“My partner. He runs mission control from the inside,” Ryder explains. “Superb hacker too.”
“I have an uncle in Shrevesport,” I inform him. Maybe it could help.
“You won’t have time to see him. The feds will put you on immediate lockdown.”
I quip, “From one prison to another.”
“That’s what the protection program is all about,” he says in a confusing, almost sour tone.
I decide to change the subject. “What is the river on your arm? The one through the gods?”
He doesn’t look away from the road. “Styx. The Greeks believed when you died, to pass through to the otherworld, you had to cross the River Styx.”
“Why do you have a tattoo of it?”
“Because we all have to cross it someday,” he says matter-of-factly. “Metaphorically anyway,” he adds.
I think about that. “Are you afraid to die?”
“No.”
“Are the gods like a talisman?” I try.
“Something like that.” The way the muscles of his arm tense and his hand grips the steering wheel harder makes me think I shouldn’t pursue this line of questioning.
“You don’t think the witness protection program is a good thing?”
“Doesn’t matter what I think.”
“Why don’t you like witness protection?” It does matter to me all of a sudden what he thinks.
“I didn’t say I didn’t like it.”
“But you’re giving every indication that you don’t.”
“It works incredibly well—as long as the witness follows the rules to the letter—but sometimes that proves to be difficult. Especially for someone like you.”
“Someone like me?”
“You’re close to your family, you’re almost finished with your educational track and ready to embark on the career you’ve worked so hard to achieve . . . not to mention the line of work you’re going for—Jesus, working with special needs individuals. You have passion and dedication—with that kind of outward, forward, progressive thinking and idealism, you’ll want out of the ambiguity of the WPP within the first week.”
All of a sudden his deduction feels more like a judgement. Or maybe it’s because I’ve just realized that earlier he wasn’t simply trying to get to know me. His motive was completely just to read me.
What is wrong with you, Rachel? “So all of those questions you asked me before, you were you just sizing up my situation?”
“That’s what I do, Farrington.”
Something about his blunt admission stings. I won’t waste my breath telling him to call me Rachel. “They’ll capture Miguel, and once they do I can go home.”
“It’ll be better for you if someone kills him.”
“I thought you said he’d receive the death penalty.”
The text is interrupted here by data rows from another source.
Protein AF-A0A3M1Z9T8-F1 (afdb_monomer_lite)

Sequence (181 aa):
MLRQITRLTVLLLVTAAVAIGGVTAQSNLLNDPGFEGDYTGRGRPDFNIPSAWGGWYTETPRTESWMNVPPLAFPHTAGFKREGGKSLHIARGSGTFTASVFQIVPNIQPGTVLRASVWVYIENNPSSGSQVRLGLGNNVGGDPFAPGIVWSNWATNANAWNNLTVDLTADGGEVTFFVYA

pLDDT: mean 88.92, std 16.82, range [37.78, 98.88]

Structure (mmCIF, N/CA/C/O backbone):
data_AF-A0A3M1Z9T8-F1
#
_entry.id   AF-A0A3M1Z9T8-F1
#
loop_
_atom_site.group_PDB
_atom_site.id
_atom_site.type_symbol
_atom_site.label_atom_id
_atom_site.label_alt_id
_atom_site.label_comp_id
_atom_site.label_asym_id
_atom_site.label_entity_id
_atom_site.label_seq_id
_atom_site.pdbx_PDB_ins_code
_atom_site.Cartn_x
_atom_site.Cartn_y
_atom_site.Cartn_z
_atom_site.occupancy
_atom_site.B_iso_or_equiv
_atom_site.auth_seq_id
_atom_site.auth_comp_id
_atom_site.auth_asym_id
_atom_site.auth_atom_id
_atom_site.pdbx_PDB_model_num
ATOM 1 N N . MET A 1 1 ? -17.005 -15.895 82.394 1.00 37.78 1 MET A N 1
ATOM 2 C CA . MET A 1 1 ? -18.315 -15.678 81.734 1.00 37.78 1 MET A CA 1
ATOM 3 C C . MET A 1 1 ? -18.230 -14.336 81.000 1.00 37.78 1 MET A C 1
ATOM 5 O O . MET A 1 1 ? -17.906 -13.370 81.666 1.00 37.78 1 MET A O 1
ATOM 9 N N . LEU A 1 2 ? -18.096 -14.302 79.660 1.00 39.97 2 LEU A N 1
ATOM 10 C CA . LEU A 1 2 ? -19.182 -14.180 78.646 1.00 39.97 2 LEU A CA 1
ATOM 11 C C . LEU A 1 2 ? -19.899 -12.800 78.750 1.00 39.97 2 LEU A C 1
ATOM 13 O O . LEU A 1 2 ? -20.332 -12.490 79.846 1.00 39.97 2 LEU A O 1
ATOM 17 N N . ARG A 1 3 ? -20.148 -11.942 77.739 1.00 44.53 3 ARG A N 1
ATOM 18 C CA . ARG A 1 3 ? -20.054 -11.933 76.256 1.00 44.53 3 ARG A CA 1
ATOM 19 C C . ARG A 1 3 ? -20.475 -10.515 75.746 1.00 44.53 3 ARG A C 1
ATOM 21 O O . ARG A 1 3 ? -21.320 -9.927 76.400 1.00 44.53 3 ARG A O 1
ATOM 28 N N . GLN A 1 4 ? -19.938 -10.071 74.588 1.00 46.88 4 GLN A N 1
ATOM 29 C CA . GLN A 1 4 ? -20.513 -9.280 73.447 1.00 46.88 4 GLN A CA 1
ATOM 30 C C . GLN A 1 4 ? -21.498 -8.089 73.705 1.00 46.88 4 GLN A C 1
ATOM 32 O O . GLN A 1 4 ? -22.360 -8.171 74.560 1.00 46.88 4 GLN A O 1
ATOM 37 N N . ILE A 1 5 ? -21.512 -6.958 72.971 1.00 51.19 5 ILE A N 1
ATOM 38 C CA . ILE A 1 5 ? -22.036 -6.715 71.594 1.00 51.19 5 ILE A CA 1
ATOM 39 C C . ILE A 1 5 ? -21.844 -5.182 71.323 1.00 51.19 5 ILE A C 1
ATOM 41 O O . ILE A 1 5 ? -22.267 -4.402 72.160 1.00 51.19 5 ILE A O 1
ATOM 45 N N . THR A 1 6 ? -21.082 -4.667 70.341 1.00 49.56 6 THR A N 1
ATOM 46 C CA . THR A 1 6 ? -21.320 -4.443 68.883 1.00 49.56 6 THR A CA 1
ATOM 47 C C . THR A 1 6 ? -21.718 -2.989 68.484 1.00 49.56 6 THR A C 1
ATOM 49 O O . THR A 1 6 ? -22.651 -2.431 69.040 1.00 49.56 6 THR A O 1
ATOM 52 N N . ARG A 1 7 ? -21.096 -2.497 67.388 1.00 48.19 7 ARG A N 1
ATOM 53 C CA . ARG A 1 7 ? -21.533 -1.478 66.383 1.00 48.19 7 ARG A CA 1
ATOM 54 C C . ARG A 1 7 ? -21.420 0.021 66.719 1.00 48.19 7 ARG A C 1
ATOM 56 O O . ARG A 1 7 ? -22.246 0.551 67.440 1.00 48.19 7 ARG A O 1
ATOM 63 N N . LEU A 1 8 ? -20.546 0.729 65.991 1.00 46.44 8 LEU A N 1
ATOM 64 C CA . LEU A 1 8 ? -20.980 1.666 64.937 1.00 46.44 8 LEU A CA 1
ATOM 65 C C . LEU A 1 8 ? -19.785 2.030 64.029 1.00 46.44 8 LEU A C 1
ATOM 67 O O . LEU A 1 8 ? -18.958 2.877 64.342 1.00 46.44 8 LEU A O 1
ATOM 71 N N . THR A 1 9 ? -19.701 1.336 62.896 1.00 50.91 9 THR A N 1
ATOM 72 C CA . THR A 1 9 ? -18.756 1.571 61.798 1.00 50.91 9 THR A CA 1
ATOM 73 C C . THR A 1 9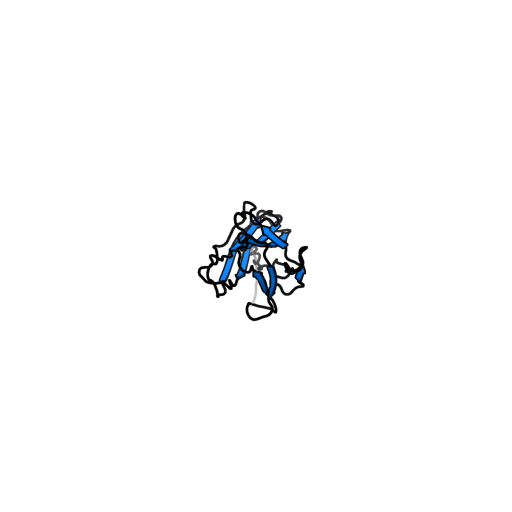 ? -19.585 1.906 60.566 1.00 50.91 9 THR A C 1
ATOM 75 O O . THR A 1 9 ? -20.001 0.996 59.864 1.00 50.91 9 THR A O 1
ATOM 78 N N . VAL A 1 10 ? -19.902 3.181 60.343 1.00 47.31 10 VAL A N 1
ATOM 79 C CA . VAL A 1 10 ? -20.540 3.730 59.126 1.00 47.31 10 VAL A CA 1
ATOM 80 C C . VAL A 1 10 ? -20.216 5.235 59.217 1.00 47.31 10 VAL A C 1
ATOM 82 O O . VAL A 1 10 ? -20.514 5.823 60.245 1.00 47.31 10 VAL A O 1
ATOM 85 N N . LEU A 1 11 ? -19.529 5.955 58.328 1.00 44.06 11 LEU A N 1
ATOM 86 C CA . LEU A 1 11 ? -19.676 6.066 56.883 1.00 44.06 11 LEU A CA 1
ATOM 87 C C . LEU A 1 11 ? -18.673 7.151 56.410 1.00 44.06 11 LEU A C 1
ATOM 89 O O . LEU A 1 11 ? -18.958 8.320 56.629 1.00 44.06 11 LEU A O 1
ATOM 93 N N . LEU A 1 12 ? -17.521 6.820 55.809 1.00 42.50 12 LEU A N 1
ATOM 94 C CA . LEU A 1 12 ? -16.854 7.694 54.812 1.00 42.50 12 LEU A CA 1
ATOM 95 C C . LEU A 1 12 ? -15.667 7.009 54.108 1.00 42.50 12 LEU A C 1
ATOM 97 O O . LEU A 1 12 ? -14.612 7.595 53.899 1.00 42.50 12 LEU A O 1
ATOM 101 N N . LEU A 1 13 ? -15.833 5.750 53.710 1.00 42.66 13 LEU A N 1
ATOM 102 C CA . LEU A 1 13 ? -15.011 5.176 52.647 1.00 42.66 13 LEU A CA 1
ATOM 103 C C . LEU A 1 13 ? -15.781 5.388 51.347 1.00 42.66 13 LEU A C 1
ATOM 105 O O . LEU A 1 13 ? -16.493 4.511 50.866 1.00 42.66 13 LEU A O 1
ATOM 109 N N . VAL A 1 14 ? -15.679 6.604 50.808 1.00 50.41 14 VAL A N 1
ATOM 110 C CA . VAL A 1 14 ? -15.942 6.850 49.388 1.00 50.41 14 VAL A CA 1
ATOM 111 C C . VAL A 1 14 ? -14.803 6.162 48.645 1.00 50.41 14 VAL A C 1
ATOM 113 O O . VAL A 1 14 ? -13.781 6.755 48.314 1.00 50.41 14 VAL A O 1
ATOM 116 N N . THR A 1 15 ? -14.945 4.853 48.470 1.00 54.56 15 THR A N 1
ATOM 117 C CA . THR A 1 15 ? -14.173 4.066 47.519 1.00 54.56 15 THR A CA 1
ATOM 118 C C . THR A 1 15 ? -14.495 4.631 46.143 1.00 54.56 15 THR A C 1
ATOM 120 O O . THR A 1 15 ? -15.502 4.280 45.531 1.00 54.56 15 THR A O 1
ATOM 123 N N . ALA A 1 16 ? -13.653 5.549 45.673 1.00 51.56 16 ALA A N 1
ATOM 124 C CA . ALA A 1 16 ? -13.527 5.858 44.264 1.00 51.56 16 ALA A CA 1
ATOM 125 C C . ALA A 1 16 ? -13.025 4.582 43.579 1.00 51.56 16 ALA A C 1
ATOM 127 O O . ALA A 1 16 ? -11.826 4.363 43.421 1.00 51.56 16 ALA A O 1
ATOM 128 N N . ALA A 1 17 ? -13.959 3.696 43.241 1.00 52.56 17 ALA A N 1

“I believe a judge and jury will convict him. If they can catch him,” he says. “Question is, can they catch him?”
Chapter Eight
Ryder
Farrington stares out the window while she chews on the inside of her lip.
Both our heads turn to follow the sign that reads, “Shreveport 86 Miles.” Then we look at each other at the same time.
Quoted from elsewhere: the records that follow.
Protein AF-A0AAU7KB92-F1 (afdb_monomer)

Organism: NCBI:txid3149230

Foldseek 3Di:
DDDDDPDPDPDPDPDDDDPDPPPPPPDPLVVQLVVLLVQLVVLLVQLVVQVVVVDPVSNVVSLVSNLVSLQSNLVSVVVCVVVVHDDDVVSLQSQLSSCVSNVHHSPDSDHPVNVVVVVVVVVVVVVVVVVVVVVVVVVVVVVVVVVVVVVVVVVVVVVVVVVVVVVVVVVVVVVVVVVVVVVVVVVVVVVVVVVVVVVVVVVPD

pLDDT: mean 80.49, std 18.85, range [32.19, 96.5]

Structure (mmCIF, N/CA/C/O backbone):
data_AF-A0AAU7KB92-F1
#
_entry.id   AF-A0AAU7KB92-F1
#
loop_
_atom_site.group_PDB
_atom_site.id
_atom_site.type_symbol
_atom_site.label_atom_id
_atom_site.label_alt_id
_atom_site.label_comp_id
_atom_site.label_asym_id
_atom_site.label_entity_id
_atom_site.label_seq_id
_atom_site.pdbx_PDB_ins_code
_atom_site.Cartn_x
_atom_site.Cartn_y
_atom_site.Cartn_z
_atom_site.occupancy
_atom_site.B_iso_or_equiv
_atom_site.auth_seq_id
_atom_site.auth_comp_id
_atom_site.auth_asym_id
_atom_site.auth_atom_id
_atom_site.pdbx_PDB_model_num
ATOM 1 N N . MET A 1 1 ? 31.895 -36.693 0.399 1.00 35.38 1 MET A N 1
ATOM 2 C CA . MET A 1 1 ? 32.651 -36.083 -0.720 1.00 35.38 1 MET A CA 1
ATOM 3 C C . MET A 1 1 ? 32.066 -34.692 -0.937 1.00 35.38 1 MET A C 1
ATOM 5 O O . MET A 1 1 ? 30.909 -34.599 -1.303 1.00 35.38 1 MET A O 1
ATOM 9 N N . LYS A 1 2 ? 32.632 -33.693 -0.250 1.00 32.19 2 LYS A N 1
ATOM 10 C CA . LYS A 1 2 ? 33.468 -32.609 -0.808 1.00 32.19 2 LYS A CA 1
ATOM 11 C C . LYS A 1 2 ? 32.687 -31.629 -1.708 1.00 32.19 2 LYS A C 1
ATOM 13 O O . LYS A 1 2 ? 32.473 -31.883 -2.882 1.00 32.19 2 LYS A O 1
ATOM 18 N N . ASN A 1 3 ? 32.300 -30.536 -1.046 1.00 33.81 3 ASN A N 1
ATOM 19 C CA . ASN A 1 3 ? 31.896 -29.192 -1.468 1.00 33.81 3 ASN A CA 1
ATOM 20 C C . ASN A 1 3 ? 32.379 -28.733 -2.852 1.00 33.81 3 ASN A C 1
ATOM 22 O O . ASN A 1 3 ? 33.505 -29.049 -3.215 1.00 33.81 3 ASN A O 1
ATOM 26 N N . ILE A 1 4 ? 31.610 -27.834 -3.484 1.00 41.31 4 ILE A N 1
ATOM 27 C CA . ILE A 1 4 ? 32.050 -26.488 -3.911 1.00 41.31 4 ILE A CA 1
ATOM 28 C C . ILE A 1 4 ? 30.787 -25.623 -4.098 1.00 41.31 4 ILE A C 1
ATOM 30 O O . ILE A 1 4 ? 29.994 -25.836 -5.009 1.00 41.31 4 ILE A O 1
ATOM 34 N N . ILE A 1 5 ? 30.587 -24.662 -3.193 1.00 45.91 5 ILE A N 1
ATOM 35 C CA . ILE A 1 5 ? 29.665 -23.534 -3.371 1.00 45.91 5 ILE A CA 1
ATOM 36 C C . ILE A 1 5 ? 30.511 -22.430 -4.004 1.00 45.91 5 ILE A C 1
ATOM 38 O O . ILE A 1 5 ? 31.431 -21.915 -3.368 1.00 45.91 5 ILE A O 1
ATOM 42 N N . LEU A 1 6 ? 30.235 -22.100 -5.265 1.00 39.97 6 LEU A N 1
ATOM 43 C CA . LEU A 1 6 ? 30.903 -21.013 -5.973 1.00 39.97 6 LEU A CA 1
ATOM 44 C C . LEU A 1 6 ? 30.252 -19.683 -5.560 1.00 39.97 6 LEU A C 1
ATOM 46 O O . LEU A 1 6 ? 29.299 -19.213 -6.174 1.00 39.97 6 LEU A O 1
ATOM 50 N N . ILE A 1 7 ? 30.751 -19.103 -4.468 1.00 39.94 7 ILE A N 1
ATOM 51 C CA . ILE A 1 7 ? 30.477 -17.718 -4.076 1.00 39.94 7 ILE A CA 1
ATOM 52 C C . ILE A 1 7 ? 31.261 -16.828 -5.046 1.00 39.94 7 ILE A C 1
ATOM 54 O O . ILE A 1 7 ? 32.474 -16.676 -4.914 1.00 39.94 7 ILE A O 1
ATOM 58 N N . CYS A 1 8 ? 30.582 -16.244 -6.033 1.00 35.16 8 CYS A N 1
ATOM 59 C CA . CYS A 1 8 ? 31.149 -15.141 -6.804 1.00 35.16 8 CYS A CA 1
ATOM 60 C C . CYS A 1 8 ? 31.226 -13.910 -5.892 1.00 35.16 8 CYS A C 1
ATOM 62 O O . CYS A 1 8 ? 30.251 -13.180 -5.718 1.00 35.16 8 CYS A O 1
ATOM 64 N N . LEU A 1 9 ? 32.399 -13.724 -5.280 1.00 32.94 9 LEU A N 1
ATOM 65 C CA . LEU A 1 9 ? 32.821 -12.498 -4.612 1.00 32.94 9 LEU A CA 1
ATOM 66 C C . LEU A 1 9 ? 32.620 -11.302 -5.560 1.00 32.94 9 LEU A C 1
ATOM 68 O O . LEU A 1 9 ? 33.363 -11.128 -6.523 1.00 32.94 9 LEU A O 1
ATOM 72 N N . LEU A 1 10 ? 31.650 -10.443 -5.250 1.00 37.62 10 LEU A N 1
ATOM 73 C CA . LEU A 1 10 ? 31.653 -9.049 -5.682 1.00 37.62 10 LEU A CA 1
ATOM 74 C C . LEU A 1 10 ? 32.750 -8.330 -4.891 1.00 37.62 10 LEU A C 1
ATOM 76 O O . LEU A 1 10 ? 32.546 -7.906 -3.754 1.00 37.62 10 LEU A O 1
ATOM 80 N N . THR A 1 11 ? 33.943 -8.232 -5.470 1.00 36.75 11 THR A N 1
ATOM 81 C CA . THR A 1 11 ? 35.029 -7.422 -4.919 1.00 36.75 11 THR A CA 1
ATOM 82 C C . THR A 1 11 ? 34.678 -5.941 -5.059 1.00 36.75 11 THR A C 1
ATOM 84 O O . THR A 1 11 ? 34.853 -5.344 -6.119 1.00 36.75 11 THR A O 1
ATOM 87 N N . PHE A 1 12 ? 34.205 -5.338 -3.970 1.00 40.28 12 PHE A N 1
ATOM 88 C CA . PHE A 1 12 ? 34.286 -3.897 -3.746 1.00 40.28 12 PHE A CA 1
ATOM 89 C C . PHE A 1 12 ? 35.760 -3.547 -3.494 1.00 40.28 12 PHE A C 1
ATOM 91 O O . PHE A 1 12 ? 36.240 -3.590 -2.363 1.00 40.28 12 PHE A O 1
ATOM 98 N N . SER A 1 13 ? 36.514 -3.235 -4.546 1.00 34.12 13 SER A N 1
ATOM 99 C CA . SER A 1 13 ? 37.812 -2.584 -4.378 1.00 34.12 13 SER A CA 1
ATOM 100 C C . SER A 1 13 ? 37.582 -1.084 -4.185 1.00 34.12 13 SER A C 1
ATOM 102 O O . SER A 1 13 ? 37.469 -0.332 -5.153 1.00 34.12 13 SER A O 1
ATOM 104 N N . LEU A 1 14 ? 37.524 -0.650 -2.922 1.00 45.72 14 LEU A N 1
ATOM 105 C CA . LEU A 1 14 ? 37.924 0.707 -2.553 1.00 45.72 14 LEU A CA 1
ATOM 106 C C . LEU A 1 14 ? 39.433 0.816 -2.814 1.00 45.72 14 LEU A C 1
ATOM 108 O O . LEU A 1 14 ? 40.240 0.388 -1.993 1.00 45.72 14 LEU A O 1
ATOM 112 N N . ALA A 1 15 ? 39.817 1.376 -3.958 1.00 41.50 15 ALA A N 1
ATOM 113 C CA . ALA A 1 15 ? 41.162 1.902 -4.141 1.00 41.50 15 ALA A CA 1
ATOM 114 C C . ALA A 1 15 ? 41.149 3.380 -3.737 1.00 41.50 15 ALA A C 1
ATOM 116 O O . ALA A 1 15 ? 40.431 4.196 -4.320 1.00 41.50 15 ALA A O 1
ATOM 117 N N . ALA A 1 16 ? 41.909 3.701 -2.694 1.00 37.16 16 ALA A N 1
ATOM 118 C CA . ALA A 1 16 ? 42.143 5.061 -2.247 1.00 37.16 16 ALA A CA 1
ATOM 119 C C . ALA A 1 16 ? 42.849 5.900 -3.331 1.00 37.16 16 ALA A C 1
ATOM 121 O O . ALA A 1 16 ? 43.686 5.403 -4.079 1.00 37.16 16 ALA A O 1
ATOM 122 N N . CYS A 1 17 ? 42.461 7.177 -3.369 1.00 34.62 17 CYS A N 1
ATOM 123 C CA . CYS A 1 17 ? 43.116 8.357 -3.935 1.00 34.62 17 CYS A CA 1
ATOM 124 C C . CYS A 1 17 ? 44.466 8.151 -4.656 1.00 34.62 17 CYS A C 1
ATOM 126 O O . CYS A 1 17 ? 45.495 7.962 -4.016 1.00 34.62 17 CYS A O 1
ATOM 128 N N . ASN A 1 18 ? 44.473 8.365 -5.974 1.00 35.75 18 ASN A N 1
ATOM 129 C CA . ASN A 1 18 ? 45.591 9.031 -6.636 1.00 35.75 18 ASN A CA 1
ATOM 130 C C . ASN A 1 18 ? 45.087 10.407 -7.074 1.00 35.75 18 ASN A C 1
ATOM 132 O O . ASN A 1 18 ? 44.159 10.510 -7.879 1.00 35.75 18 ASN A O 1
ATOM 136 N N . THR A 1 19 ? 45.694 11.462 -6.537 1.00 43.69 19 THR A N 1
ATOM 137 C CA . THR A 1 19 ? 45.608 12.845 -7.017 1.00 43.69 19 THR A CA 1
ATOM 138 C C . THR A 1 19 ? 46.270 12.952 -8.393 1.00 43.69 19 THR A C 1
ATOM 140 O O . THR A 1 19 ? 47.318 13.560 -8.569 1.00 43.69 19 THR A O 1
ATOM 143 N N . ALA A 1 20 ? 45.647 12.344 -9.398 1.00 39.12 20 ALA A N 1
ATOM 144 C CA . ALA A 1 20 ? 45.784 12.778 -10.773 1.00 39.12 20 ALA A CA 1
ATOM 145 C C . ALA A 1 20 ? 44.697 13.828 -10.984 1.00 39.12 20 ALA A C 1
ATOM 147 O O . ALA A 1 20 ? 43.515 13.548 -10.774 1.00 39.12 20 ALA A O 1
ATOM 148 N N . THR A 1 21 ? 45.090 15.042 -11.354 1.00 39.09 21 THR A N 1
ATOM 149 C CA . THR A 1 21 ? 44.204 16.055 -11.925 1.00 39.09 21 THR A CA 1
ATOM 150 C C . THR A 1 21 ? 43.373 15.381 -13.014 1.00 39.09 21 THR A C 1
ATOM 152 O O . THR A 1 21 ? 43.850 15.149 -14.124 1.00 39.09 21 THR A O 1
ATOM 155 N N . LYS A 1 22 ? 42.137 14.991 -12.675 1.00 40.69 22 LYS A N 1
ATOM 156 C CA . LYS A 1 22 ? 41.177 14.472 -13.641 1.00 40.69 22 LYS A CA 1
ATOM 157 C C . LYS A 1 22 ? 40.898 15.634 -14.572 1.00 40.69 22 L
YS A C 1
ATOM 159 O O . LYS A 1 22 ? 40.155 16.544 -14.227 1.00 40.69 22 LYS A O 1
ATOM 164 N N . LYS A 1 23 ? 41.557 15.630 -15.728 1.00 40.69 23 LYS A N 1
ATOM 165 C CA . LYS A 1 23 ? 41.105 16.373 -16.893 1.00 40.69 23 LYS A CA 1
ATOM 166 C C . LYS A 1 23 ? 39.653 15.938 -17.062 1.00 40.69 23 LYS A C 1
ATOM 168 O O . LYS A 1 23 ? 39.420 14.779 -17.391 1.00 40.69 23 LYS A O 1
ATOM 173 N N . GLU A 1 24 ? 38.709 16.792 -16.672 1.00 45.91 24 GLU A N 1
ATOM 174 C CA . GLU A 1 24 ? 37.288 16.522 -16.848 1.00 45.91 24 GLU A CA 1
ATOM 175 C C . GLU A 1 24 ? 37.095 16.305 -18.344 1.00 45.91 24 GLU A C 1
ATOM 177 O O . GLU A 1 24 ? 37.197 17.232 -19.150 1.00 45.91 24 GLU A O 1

I wonder what she’s thinking, then she asks, “What happens to you . . . once you deliver me safely into FBI custody?”
“I go home.”
She nods and puts her eyes back onto the passing scenery. “Where’s home?”
“Minnesota.” All of a sudden home doesn’t sound appealing.
The fuck? I don’t want to leave her? I think about that and can’t decide if it’s my instincts telling me she’s not safe or if it’s my dick remembering what she looked like in that towel. I shake my head to clear it. I have a job to do and I’m here to get it done.
“Were you born and raised there?”
“No.” I decide that’s enough said.
Back at the hotel I was all badass. I’d played the hero, and it felt fucking great, especially when she smacked the alligator with the oar. She was trying to help me; it was the first step in our fragile trust process.
Then she came out of the bathroom in nothing but that little towel. It was the gold movie scenes are made of. Fucking outstanding!
I adjust myself in my seat as my dick remembers what she looked like too. And how she acted. Her eyes weren’t scared any longer. In fact, they’d been almost hungry.
My flirting was casual enough. But the truth is, I hadn’t really wanted to leave that hotel room so soon. At least not before taking something that wasn’t mine.
And she isn’t mine, I tell myself. Developing an attraction for someone you’ve just rescued is very bad business practice.
“Ryder?” She’s impatient. Like maybe she’d said my name a couple times and I’d been zoned out.
“Yeah?”
“Come on, we have a long way to go, and I haven’t had a conversation in days. Where did you come from, then?”
Friendly, light conversation is good. “All over the place.” I think of my parents and then Chief and Betty. “I’ve lived in almost every state, at one time or another.”
“Was it difficult, not being settled or having roots?”
“Who says I wasn’t settled? I had roots,” I answer more defensively than I mean to. “Deep ones.”